Existen unas semanas en verano en que uno nunca sabe muy bien si es lunes o domingo, y lo que es mejor, da igual qué día sea. Tarda en llegar, y dura muy poco, como todo lo bueno, pero solo por esa sensación merecen la pena las vacaciones. Otros años he tardado en desconectar, pero este me he lanzado a la vagancia más absoluta sin remordimiento alguno. Empiezo el día bajando toldos, convirtiendo mi casa en una isla en la que siempre parece por la mañana, como en algunas calles del centro, llenas de árboles. Luego trato de no ver el telediario mientras desayuno, aunque a veces peco y tengo que luchar después con la sensación de que vivo en un planeta que cada vez comprendo menos. Lo mismo me pasa con algunos periódicos y sus titulares. Siento que no cuentan la realidad, sino flecos de una información dirigida que busca beneficios que no alcanzo a entender. Esto no ayuda a que el ambiente en la calle sea agradable. La gente parece irritable, o directamente enemiga, y te hablan sin mascarilla casi encima, porque están en su derecho y nadie puede prohibirles que lo hagan. La histérica eres tú, como acaba de demostrar el Tribunal Constitucional, que ha tumbado los casi tres meses que pasamos en casa. Y la libertad no termina donde empiezan los derechos de los demás, como nos enseñaban de pequeños, sino que su fin es inabarcable. Pero hablábamos de toldos, café tranquilo y días sin nombre. Y de no tener prisa, ese lujo, y salir a hacer deporte, o leer de otra manera a la que se lee en invierno, u otros libros llenos de pereza, páginas a las que se puede volver una y otra vez mientras vigilas que tu hijo no haga tonterías en la piscina o que el hielo del café no se deshaga en tu regazo.

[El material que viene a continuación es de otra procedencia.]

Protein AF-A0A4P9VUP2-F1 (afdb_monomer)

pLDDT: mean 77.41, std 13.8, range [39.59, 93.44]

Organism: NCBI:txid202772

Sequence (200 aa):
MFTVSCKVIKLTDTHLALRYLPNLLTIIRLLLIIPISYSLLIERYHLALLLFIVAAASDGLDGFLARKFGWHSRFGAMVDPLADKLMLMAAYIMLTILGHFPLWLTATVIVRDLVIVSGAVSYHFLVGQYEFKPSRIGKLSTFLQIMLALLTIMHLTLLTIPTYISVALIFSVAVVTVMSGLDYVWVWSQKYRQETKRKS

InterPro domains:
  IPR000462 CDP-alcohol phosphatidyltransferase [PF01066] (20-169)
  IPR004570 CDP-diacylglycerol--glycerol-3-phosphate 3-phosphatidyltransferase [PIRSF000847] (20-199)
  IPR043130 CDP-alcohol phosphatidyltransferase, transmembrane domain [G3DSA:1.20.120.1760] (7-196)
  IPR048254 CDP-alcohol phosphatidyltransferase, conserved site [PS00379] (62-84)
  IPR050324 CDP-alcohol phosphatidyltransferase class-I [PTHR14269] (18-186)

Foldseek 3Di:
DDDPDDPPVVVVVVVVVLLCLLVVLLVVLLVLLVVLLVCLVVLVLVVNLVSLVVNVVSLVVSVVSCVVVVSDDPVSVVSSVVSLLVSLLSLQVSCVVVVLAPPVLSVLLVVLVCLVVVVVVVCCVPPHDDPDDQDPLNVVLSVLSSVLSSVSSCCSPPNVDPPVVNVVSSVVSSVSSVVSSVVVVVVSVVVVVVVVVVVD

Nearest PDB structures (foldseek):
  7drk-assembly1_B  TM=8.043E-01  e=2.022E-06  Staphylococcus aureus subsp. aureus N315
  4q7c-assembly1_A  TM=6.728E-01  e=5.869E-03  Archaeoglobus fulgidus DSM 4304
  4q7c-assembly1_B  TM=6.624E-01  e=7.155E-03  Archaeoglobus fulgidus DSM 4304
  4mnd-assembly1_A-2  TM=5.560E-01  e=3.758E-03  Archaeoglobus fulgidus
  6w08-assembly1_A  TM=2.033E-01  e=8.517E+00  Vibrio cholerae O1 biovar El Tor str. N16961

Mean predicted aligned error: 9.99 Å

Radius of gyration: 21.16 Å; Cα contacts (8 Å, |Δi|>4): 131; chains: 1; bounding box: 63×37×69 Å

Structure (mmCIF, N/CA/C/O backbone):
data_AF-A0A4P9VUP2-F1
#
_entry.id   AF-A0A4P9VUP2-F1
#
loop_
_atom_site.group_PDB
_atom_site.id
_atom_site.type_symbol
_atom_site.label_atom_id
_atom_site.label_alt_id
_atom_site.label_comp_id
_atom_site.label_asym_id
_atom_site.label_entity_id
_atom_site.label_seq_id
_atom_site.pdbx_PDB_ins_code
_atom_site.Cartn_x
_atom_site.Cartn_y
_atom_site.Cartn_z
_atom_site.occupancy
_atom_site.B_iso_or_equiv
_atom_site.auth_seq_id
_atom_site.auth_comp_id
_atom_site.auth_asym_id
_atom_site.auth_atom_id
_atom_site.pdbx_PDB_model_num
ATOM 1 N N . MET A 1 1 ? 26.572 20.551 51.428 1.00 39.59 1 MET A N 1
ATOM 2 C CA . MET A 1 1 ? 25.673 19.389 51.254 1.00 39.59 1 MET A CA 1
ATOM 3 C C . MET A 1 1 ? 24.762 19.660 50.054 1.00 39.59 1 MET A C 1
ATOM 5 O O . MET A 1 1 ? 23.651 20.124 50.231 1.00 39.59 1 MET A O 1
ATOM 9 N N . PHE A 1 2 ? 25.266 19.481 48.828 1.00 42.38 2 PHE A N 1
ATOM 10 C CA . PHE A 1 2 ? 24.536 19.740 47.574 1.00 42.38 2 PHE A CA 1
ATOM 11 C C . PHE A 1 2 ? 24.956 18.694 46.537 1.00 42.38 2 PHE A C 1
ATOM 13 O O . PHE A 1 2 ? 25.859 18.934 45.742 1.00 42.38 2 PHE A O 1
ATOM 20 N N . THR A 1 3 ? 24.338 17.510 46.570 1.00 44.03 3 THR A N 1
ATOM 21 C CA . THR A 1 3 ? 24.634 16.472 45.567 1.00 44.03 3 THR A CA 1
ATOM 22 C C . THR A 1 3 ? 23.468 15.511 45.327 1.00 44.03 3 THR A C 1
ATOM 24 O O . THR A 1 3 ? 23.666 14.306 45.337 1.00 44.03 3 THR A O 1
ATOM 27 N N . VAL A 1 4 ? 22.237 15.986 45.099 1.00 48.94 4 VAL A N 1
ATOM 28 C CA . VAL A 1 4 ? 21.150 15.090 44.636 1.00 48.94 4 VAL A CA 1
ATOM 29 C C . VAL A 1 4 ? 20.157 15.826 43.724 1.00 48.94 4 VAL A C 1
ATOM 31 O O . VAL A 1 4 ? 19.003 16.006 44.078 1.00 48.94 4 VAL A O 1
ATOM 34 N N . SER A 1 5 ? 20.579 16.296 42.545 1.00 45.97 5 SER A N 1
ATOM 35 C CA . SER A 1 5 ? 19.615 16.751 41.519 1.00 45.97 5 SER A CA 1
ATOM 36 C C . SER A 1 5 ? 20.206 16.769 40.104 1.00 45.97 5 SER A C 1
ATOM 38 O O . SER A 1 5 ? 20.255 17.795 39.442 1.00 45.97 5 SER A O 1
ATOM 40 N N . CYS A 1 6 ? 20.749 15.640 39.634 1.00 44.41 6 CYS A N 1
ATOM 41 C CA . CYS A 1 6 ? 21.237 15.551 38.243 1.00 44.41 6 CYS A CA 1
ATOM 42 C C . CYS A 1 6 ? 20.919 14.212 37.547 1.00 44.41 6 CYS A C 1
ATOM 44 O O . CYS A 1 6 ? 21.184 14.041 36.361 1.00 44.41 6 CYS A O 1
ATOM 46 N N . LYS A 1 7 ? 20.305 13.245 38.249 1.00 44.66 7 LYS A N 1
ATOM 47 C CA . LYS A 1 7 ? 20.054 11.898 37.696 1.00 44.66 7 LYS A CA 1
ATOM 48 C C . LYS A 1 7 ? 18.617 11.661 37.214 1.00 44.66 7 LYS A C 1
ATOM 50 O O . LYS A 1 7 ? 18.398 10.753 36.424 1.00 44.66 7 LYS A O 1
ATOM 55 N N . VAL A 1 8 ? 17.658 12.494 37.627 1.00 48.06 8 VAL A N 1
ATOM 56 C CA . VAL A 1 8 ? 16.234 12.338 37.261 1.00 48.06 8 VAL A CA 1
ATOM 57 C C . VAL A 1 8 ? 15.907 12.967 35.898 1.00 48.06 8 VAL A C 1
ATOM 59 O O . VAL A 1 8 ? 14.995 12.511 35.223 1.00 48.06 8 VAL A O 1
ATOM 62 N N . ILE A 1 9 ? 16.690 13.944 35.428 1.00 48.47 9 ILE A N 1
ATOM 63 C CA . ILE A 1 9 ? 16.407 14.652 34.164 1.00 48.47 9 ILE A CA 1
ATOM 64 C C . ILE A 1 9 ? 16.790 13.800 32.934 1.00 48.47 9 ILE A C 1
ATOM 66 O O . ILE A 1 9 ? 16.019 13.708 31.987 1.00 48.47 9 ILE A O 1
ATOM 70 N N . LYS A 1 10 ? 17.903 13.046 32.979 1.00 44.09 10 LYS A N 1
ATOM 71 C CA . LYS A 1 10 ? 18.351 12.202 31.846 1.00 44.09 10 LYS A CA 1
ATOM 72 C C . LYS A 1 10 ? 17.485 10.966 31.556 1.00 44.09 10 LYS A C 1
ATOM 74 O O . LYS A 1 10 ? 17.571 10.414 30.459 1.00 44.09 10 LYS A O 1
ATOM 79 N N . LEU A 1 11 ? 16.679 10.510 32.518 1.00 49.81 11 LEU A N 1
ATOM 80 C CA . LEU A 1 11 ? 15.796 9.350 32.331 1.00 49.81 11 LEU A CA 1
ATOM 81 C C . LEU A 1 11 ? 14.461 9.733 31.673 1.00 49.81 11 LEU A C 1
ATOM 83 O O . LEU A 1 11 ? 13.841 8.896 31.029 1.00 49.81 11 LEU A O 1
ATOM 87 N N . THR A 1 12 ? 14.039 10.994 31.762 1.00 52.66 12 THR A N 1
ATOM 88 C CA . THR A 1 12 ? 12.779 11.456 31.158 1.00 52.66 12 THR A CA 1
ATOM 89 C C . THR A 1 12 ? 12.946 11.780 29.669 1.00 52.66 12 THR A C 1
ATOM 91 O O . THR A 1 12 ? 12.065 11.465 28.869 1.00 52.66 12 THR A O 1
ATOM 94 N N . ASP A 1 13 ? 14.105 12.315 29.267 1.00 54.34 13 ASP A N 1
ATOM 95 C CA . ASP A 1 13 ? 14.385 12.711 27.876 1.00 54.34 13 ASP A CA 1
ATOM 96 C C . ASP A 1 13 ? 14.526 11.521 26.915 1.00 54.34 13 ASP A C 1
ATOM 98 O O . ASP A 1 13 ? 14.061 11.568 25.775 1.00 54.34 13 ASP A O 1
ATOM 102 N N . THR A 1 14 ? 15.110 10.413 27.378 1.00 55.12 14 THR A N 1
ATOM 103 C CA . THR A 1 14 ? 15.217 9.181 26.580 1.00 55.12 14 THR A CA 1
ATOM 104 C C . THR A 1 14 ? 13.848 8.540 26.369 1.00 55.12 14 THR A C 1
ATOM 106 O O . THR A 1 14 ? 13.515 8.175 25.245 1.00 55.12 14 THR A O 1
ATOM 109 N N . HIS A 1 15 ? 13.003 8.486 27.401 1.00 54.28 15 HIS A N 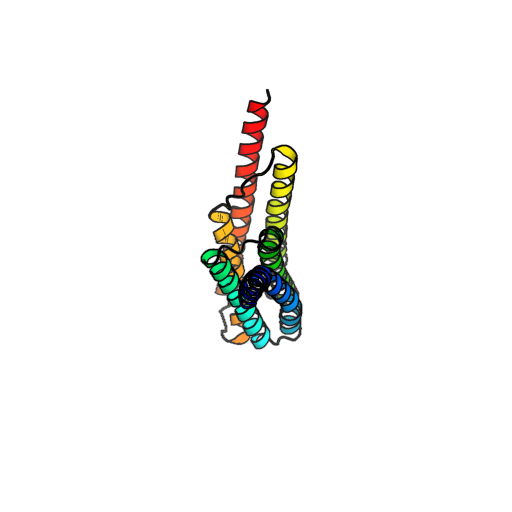1
ATOM 110 C CA . HIS A 1 15 ? 11.629 7.991 27.278 1.00 54.28 15 HIS A CA 1
ATOM 111 C C . HIS A 1 15 ? 10.744 8.865 26.368 1.00 54.28 15 HIS A C 1
ATOM 113 O O . HIS A 1 15 ? 9.864 8.333 25.690 1.00 54.28 15 HIS A O 1
ATOM 119 N N . LEU A 1 16 ? 10.985 10.180 26.312 1.00 57.41 16 LEU A N 1
ATOM 120 C CA . LEU A 1 16 ? 10.319 11.095 25.379 1.00 57.41 16 LEU A CA 1
ATOM 121 C C . LEU A 1 16 ? 10.780 10.873 23.934 1.00 57.41 16 LEU A C 1
ATOM 123 O O . LEU A 1 16 ? 9.935 10.668 23.067 1.00 57.41 16 LEU A O 1
ATOM 127 N N . ALA A 1 17 ? 12.091 10.852 23.675 1.00 59.94 17 ALA A N 1
ATOM 128 C CA . ALA A 1 17 ? 12.650 10.656 22.333 1.00 59.94 17 ALA A CA 1
ATOM 129 C C . ALA A 1 17 ? 12.236 9.309 21.717 1.00 59.94 17 ALA A C 1
ATOM 131 O O . ALA A 1 17 ? 11.832 9.236 20.556 1.00 59.94 17 ALA A O 1
ATOM 132 N N . LEU A 1 18 ? 12.255 8.247 22.523 1.00 60.84 18 LEU A N 1
ATOM 133 C CA . LEU A 1 18 ? 11.871 6.900 22.112 1.00 60.84 18 LEU A CA 1
ATOM 134 C C . LEU A 1 18 ? 10.383 6.791 21.725 1.00 60.84 18 LEU A C 1
ATOM 136 O O . LEU A 1 18 ? 10.020 6.007 20.851 1.00 60.84 18 LEU A O 1
ATOM 140 N N . ARG A 1 19 ? 9.518 7.633 22.305 1.00 61.41 19 ARG A N 1
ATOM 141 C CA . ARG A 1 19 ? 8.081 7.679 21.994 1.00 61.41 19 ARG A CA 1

Y ver películas y series a las que has llegado tarde, como a casi todo, sin querer darte cuenta de que también es un privilegio tratar de eliminar de la mente todo prejuicio y disfrutar de lo que te han comentado mil veces como si no lo hubieran hecho. Por eso da igual que sea lunes o domingo, o quizá viernes. Da igual que el reloj se empeñe en mostrarte una hora intempestiva para comer, dormir o tomarte una merienda de sandía o cerezas, ese placer que está al alcance de cualquiera con capacidad de disfrute. Solo queda esa manía de querer estar informada, de no poder dejar de leer la prensa o ver un telediario, de no ser inmune al alarmismo y al miedo. Salvo por eso, los días son plácidos, las mesillas se llenan de libros abiertos que se empezarán y se terminarán con esta laxitud que se consigue solo estas semanas, la piel tiene otro color y los ojos brillan como si estuviéramos a punto de salir en bici a dejarnos regar por los aspersores, como antes. Es verano, ese atisbo de eternidad, el umbral entre lo que acabamos de dejar, y lo que aguarda, unas baldosas frías, un patio recién regado, las risas de los niños y los amigos, una ternura que es capaz de hacernos olvidar aunque sea solo este instante que no somos inmortales, pero que bien pudiéramos jugar a serlo, estos días, estas semanas… como el niño que cierra los ojos en el escondite, e ingenuo y feliz cree que nadie puede verlo.